Yes, well you know what? I wish we knew the answer for how to do that for absolutely every single search term that we deal with. I can give some sort of generalities though that can help. Quality content is really important. Think about what people are searching on that’s relevant to your content, having good titles, including those keywords more than once on your web page and getting some good external links and other people linking into your quality content from separate websites. But at the end of the day, if you’ve got a quality website and in fact SmartCompany is a good example of that, the content is very high quality and that will naturally bring people linking to your content.

And what are some of the biggest mistakes you’ve seen? We’ve seen some rippers – you go to people’s websites and often they can be quite expensive and you can see that the URL is useless and they actually can not be found on Google or they’ve got Flash all over.

You’re absolutely right. There’s a very big, different world – let’s call it the creative people that are responsible for how the website looks and sometimes that involves Flash and other things but that’s a very different world to how a search engine views the site. So I think in the design of a website it needs to be a blend between a creative side, but also considering search and I guess the other thing is when you do bring in a company to help externally with search engine optimisation, you really need to look at how that company is helping you. We changed the world somewhat with our model. We’re based on performance, we get paid for the value that we actually deliver. Most search engine optimisation companies get paid under a long term contract for a fixed monthly fee and I guess the question is if you’re paying a fixed monthly fee, what guarantee do you have of the results you might get and typically you don’t have one.
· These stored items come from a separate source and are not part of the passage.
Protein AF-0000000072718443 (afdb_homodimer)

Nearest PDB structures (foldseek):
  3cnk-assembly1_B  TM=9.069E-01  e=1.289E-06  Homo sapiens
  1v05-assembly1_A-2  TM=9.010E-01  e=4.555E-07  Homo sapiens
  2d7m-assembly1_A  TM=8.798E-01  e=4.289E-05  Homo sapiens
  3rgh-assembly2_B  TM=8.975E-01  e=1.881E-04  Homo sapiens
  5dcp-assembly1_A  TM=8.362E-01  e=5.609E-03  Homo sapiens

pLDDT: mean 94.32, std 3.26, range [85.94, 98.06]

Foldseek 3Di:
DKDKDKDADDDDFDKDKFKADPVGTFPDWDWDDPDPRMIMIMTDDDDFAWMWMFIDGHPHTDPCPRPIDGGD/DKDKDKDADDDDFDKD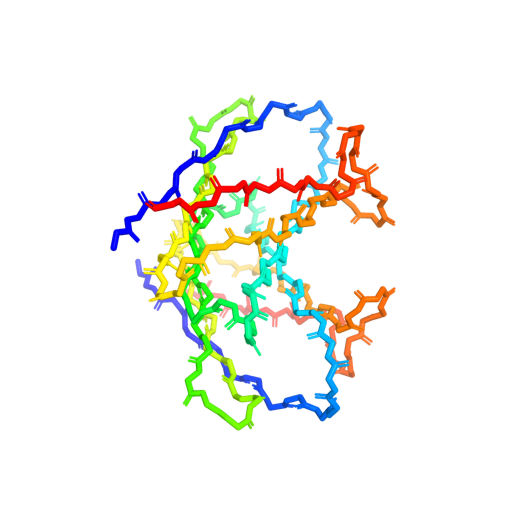KFKADPVGTFPDWDWDDPDPRMIMIMTDDDDFAWMWMFIDGHPHTDPCPRPIDGGD

Secondary structure (DSSP, 8-state):
-EEEEEEE--SS--EEEEEE-SSSB-SEEEEEEEETTEEEEEEE--S-EEEEEEEEETTEEPTTPSEEEEE-/-EEEEEEE--SS--EEEEEE-SSSB-SEEEEEEEETTEEEEEEE--S-EEEEEEEEETTEEPTTPSEEEEE-

Organism: Homarus americanus (NCBI:txid6706)

Structure (mmCIF, N/CA/C/O backbone):
data_AF-0000000072718443-model_v1
#
loop_
_entity.id
_entity.type
_entity.pdbx_description
1 polymer 'Filamin-A-like 4'
#
loop_
_atom_site.group_PDB
_atom_site.id
_atom_site.type_symbol
_atom_site.label_atom_id
_atom_site.label_alt_id
_atom_site.label_comp_id
_atom_site.label_asym_id
_atom_site.label_entity_id
_atom_site.label_seq_id
_atom_site.pdbx_PDB_ins_code
_atom_site.Cartn_x
_atom_site.Cartn_y
_atom_site.Cartn_z
_atom_site.occupancy
_atom_site.B_iso_or_equiv
_atom_site.auth_seq_id
_atom_site.auth_comp_id
_atom_site.auth_asym_id
_atom_site.auth_atom_id
_atom_site.pdbx_PDB_model_num
ATOM 1 N N . MET A 1 1 ? 10.586 15.758 -1.58 1 88.56 1 MET A N 1
ATOM 2 C CA . MET A 1 1 ? 11.43 14.922 -0.738 1 88.56 1 MET A CA 1
ATOM 3 C C . MET A 1 1 ? 10.781 13.562 -0.492 1 88.56 1 MET A C 1
ATOM 5 O O . MET A 1 1 ? 9.562 13.438 -0.561 1 88.56 1 MET A O 1
ATOM 9 N N . VAL A 1 2 ? 11.672 12.523 -0.439 1 93.62 2 VAL A N 1
ATOM 10 C CA . VAL A 1 2 ? 11.133 11.188 -0.2 1 93.62 2 VAL A CA 1
ATOM 11 C C . VAL A 1 2 ? 11.547 10.703 1.187 1 93.62 2 VAL A C 1
ATOM 13 O O . VAL A 1 2 ? 12.695 10.875 1.592 1 93.62 2 VAL A O 1
ATOM 16 N N . TYR A 1 3 ? 10.586 10.18 1.971 1 96.38 3 TYR A N 1
ATOM 17 C CA . TYR A 1 3 ? 10.852 9.57 3.268 1 96.38 3 TYR A CA 1
ATOM 18 C C . TYR A 1 3 ? 10.82 8.047 3.17 1 96.38 3 TYR A C 1
ATOM 20 O O . TYR A 1 3 ? 9.977 7.48 2.479 1 96.38 3 TYR A O 1
ATOM 28 N N . HIS A 1 4 ? 11.781 7.402 3.898 1 97.06 4 HIS A N 1
ATOM 29 C CA . HIS A 1 4 ? 11.867 5.949 3.916 1 97.06 4 HIS A CA 1
ATOM 30 C C . HIS A 1 4 ? 11.695 5.402 5.328 1 97.06 4 HIS A C 1
ATOM 32 O O . HIS A 1 4 ? 12.219 5.973 6.289 1 97.06 4 HIS A O 1
ATOM 38 N N . SER A 1 5 ? 10.938 4.387 5.492 1 96.38 5 SER A N 1
ATOM 39 C CA . SER A 1 5 ? 10.82 3.631 6.734 1 96.38 5 SER A CA 1
ATOM 40 C C . SER A 1 5 ? 10.953 2.133 6.48 1 96.38 5 SER A C 1
ATOM 42 O O . SER A 1 5 ? 10.594 1.642 5.41 1 96.38 5 SER A O 1
ATOM 44 N N . HIS A 1 6 ? 11.484 1.406 7.488 1 96.44 6 HIS A N 1
ATOM 45 C CA . HIS A 1 6 ? 11.758 -0.022 7.375 1 96.44 6 HIS A CA 1
ATOM 46 C C . HIS A 1 6 ? 11.008 -0.812 8.445 1 96.44 6 HIS A C 1
ATOM 48 O O . HIS A 1 6 ? 10.945 -0.396 9.602 1 96.44 6 HIS A O 1
ATOM 54 N N . TYR A 1 7 ? 10.414 -1.914 8.008 1 95.06 7 TYR A N 1
ATOM 55 C CA . TYR A 1 7 ? 9.664 -2.756 8.93 1 95.06 7 TYR A CA 1
ATOM 56 C C . TYR A 1 7 ? 10.086 -4.215 8.805 1 95.06 7 TYR A C 1
ATOM 58 O O . TYR A 1 7 ? 10.18 -4.75 7.699 1 95.06 7 TYR A O 1
ATOM 66 N N . HIS A 1 8 ? 10.383 -4.738 9.898 1 93.56 8 HIS A N 1
ATOM 67 C CA . HIS A 1 8 ? 10.57 -6.18 10.008 1 93.56 8 HIS A CA 1
ATOM 68 C C . HIS A 1 8 ? 9.344 -6.848 10.633 1 93.56 8 HIS A C 1
ATOM 70 O O . HIS A 1 8 ? 8.93 -6.488 11.734 1 93.56 8 HIS A O 1
ATOM 76 N N . ILE A 1 9 ? 8.734 -7.676 9.836 1 88.75 9 ILE A N 1
ATOM 77 C CA . ILE A 1 9 ? 7.496 -8.258 10.336 1 88.75 9 ILE A CA 1
ATOM 78 C C . ILE A 1 9 ? 7.609 -9.781 10.352 1 88.75 9 ILE A C 1
ATOM 80 O O . ILE A 1 9 ? 8.188 -10.375 9.438 1 88.75 9 ILE A O 1
ATOM 84 N N . ALA A 1 10 ? 7.137 -10.352 11.43 1 87.06 10 ALA A N 1
ATOM 85 C CA . ALA A 1 10 ? 7.23 -11.805 11.578 1 87.06 10 ALA A CA 1
ATOM 86 C C . ALA A 1 10 ? 5.992 -12.492 11.008 1 87.06 10 ALA A C 1
ATOM 88 O O . ALA A 1 10 ? 4.902 -11.922 11 1 87.06 10 ALA A O 1
ATOM 89 N N . GLY A 1 11 ? 6.266 -13.781 10.492 1 85.94 11 GLY A N 1
ATOM 90 C CA . GLY A 1 11 ? 5.145 -14.57 10.008 1 85.94 11 GLY A CA 1
ATOM 91 C C . GLY A 1 11 ? 4.852 -14.344 8.539 1 85.94 11 GLY A C 1
ATOM 92 O O . GLY A 1 11 ? 5.633 -13.695 7.836 1 85.94 11 GLY A O 1
ATOM 93 N N . ASN A 1 12 ? 3.867 -15.078 8.062 1 87.44 12 ASN A N 1
ATOM 94 C CA . ASN A 1 12 ? 3.438 -14.992 6.672 1 87.44 12 ASN A CA 1
ATOM 95 C C . ASN A 1 12 ? 2.043 -14.383 6.555 1 87.44 12 ASN A C 1
ATOM 97 O O . ASN A 1 12 ? 1.071 -14.938 7.066 1 87.44 12 ASN A O 1
ATOM 101 N N . ASN A 1 13 ? 2.047 -13.258 6.043 1 92 13 ASN A N 1
ATOM 102 C CA . ASN A 1 13 ? 0.791 -12.555 5.801 1 92 13 ASN A CA 1
ATOM 103 C C . ASN A 1 13 ? 0.959 -11.438 4.781 1 92 13 ASN A C 1
ATOM 105 O O . ASN A 1 13 ? 1.938 -11.422 4.031 1 92 13 ASN A O 1
ATOM 109 N N . ILE A 1 14 ? -0.008 -10.523 4.766 1 91.62 14 ILE A N 1
ATOM 110 C CA . ILE A 1 14 ? 0.017 -9.438 3.795 1 91.62 14 ILE A CA 1
ATOM 111 C C . ILE A 1 14 ? 0.255 -8.109 4.516 1 91.62 14 ILE A C 1
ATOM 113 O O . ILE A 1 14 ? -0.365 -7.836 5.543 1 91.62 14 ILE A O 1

So you are cost per click and revenue sharing model for automated SEO?

That’s right, yes.

And has that worked well for you?

It has. It works well if you can perform and you have a really great solution. So we run it as a completely managed service and yes it is on that performance model. And in doing so we align ourselves with the customer. We don’t have long term contracts. Customers stay with us because they want to and because they’re getting the return on investment that makes sense for their business.
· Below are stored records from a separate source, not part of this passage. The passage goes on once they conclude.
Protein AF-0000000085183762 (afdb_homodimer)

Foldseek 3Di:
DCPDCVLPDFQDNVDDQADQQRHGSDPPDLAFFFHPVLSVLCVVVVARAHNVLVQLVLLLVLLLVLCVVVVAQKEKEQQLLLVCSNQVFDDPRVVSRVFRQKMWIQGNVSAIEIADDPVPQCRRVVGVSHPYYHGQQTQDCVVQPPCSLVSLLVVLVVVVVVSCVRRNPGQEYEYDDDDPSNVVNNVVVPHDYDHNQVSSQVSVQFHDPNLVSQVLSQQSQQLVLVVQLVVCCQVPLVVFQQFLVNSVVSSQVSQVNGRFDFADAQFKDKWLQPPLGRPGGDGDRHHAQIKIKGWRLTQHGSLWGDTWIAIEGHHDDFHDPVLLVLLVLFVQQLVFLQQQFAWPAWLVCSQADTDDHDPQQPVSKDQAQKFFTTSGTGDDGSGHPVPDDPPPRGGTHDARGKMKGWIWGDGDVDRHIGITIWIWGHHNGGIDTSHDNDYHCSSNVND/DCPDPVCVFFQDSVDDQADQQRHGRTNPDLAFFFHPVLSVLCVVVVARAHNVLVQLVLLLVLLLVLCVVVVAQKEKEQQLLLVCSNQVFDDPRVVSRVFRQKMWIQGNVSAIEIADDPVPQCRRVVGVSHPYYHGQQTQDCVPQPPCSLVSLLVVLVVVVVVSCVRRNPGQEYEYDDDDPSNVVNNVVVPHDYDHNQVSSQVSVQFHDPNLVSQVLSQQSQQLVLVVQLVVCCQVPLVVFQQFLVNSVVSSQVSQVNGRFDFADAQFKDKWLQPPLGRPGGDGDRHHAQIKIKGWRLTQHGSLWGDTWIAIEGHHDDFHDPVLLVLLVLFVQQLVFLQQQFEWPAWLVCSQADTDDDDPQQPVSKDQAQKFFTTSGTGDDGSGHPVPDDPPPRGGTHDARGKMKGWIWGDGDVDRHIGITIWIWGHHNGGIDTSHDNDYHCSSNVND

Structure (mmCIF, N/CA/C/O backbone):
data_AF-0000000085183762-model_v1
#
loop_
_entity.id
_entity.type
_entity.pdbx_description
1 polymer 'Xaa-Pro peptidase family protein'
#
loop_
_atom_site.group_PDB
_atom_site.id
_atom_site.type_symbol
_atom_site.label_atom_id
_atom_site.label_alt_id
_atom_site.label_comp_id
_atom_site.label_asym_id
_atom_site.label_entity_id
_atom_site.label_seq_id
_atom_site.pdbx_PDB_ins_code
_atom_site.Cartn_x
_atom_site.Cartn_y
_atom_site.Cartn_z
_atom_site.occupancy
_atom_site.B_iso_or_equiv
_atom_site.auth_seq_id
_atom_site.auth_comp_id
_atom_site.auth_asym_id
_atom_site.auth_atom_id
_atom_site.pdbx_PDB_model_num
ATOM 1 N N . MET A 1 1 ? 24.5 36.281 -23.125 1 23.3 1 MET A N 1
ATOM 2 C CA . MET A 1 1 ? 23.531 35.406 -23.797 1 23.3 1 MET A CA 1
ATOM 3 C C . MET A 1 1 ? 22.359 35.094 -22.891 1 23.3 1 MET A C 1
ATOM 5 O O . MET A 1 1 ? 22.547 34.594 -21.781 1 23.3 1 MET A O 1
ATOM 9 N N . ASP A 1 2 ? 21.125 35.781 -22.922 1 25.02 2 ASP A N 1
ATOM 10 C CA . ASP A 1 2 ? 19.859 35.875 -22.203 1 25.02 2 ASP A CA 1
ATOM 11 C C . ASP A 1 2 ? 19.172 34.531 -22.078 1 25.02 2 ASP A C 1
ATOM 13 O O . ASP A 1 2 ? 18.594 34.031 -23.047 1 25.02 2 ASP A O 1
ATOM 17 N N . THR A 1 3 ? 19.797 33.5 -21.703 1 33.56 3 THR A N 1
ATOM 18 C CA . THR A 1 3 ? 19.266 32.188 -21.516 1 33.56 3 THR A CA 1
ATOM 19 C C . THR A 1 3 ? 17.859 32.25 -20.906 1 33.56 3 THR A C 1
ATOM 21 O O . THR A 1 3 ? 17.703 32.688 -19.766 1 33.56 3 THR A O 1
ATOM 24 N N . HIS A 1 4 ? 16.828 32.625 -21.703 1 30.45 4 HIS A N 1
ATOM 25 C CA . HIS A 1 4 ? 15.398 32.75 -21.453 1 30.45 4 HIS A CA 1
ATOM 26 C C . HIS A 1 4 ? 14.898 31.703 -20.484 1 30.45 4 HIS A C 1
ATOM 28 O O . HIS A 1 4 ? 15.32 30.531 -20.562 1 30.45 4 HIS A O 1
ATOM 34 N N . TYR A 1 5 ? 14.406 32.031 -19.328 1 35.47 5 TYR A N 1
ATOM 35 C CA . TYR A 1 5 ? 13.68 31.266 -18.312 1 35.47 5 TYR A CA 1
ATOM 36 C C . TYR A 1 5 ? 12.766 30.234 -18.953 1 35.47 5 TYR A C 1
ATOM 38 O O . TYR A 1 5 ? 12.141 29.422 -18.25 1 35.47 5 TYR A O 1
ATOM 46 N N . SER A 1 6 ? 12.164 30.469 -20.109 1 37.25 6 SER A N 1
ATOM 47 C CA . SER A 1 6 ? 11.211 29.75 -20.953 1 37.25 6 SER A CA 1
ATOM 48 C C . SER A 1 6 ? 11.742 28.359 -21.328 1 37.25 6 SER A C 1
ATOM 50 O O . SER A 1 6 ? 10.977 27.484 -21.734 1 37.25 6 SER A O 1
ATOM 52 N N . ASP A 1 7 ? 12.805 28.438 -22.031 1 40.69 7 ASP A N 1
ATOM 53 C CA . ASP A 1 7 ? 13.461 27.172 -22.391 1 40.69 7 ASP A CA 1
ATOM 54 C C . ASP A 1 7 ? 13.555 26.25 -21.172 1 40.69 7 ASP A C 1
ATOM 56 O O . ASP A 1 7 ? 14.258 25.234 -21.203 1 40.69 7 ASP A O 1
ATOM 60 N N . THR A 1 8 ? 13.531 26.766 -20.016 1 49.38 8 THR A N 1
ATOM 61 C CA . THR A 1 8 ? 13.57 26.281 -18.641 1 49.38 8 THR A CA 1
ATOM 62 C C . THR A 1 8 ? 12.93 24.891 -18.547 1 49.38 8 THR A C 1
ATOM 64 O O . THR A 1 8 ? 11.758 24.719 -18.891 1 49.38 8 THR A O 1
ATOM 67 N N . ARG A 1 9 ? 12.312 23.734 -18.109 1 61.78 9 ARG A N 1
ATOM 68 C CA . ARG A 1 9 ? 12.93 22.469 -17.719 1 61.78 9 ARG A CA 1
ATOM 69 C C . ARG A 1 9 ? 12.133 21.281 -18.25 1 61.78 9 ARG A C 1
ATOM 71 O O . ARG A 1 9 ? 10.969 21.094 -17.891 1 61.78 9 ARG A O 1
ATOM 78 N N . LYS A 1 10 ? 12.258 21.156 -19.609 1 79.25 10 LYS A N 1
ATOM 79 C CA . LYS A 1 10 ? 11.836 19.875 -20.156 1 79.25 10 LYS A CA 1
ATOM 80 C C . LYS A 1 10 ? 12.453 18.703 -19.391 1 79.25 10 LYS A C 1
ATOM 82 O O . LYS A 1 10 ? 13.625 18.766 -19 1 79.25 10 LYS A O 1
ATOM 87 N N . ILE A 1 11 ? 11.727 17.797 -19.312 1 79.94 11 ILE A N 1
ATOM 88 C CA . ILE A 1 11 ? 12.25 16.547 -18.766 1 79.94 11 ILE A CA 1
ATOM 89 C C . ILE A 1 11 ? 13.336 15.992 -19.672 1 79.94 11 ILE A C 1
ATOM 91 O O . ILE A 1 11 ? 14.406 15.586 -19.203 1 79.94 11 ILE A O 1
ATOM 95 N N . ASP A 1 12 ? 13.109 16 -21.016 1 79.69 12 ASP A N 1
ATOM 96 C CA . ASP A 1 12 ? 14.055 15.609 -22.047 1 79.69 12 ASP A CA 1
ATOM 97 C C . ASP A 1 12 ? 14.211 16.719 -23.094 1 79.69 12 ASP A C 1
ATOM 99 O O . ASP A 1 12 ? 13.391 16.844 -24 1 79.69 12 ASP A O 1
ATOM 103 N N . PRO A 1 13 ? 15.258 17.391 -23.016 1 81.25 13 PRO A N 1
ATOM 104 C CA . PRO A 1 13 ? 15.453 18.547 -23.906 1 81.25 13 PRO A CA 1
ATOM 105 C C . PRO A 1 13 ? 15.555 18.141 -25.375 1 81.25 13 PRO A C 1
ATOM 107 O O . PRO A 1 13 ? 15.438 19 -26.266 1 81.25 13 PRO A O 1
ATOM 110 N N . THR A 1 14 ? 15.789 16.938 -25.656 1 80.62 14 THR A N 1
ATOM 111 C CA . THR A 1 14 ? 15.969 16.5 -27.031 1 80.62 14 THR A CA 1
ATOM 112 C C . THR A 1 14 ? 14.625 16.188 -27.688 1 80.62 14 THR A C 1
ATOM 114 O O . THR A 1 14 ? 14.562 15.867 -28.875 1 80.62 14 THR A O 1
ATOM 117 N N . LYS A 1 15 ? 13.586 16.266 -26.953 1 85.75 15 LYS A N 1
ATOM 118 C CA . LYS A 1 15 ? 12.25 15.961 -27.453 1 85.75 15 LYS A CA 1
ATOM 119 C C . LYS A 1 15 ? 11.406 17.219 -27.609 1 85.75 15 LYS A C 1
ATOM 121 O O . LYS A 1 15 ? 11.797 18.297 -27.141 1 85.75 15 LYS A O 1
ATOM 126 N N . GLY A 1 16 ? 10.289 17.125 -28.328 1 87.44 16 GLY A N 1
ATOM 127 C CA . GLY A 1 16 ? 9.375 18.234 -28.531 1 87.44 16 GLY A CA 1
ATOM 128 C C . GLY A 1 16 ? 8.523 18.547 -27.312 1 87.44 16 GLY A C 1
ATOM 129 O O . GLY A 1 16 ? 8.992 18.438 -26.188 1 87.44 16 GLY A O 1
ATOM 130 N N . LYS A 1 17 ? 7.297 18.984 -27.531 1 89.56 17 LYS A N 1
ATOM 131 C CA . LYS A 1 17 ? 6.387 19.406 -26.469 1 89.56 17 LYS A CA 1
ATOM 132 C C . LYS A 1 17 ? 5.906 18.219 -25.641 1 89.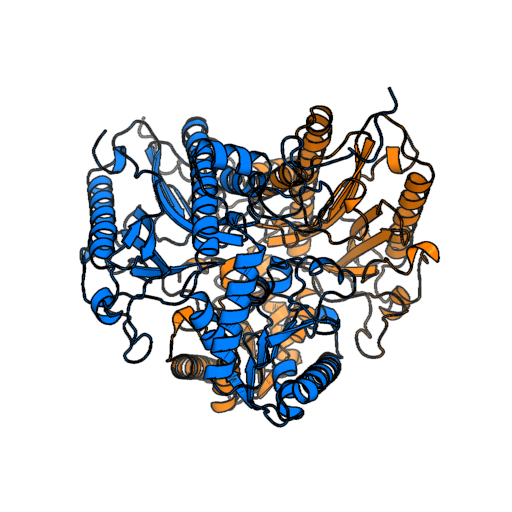56 17 LYS A C 1
ATOM 134 O O . LYS A 1 17 ? 5.535 18.375 -24.484 1 89.56 17 LYS A O 1
ATOM 139 N N . ALA A 1 18 ? 5.898 17.109 -26.281 1 92.62 18 ALA A N 1
ATOM 140 C CA . ALA A 1 18 ? 5.445 15.883 -25.641 1 92.62 18 ALA A CA 1
ATOM 141 C C . ALA A 1 18 ? 6.539 14.82 -25.656 1 92.62 18 ALA A C 1
ATOM 143 O O . ALA A 1 18 ? 7.398 14.82 -26.531 1 92.62 18 ALA A O 1
ATOM 144 N N . LEU A 1 19 ? 6.512 14 -24.672 1 92.94 19 LEU A N 1
ATOM 145 C CA . LEU A 1 19 ? 7.359 12.812 -24.672 1 92.94 19 LEU A CA 1
ATOM 146 C C . LEU A 1 19 ? 6.766 11.719 -25.547 1 92.94 19 LEU A C 1
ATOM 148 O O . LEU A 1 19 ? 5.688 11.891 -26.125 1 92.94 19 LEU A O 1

And just lastly, plans for the future. Where are you taking your business?

I guess the IPO is obviously a big important milestone for the company and that’s essentially the next big milestone we’re looking at. We’re looking at new technologies to do better what we currently do, particularly in relation to content creation and further expanding that. We already work with many, many spoken languages but we’re looking at scalable models for customer acquisition and really getting the message out there in the way that we’re doing marketing. A lot of it’s about execution in the market place. Really selling well, executing well in the market place and that’s important.

Good to talk to you today, good luck and we’ll check in in a year’s time and see how you’re going.

Thank you very much, it’s been my pleasure.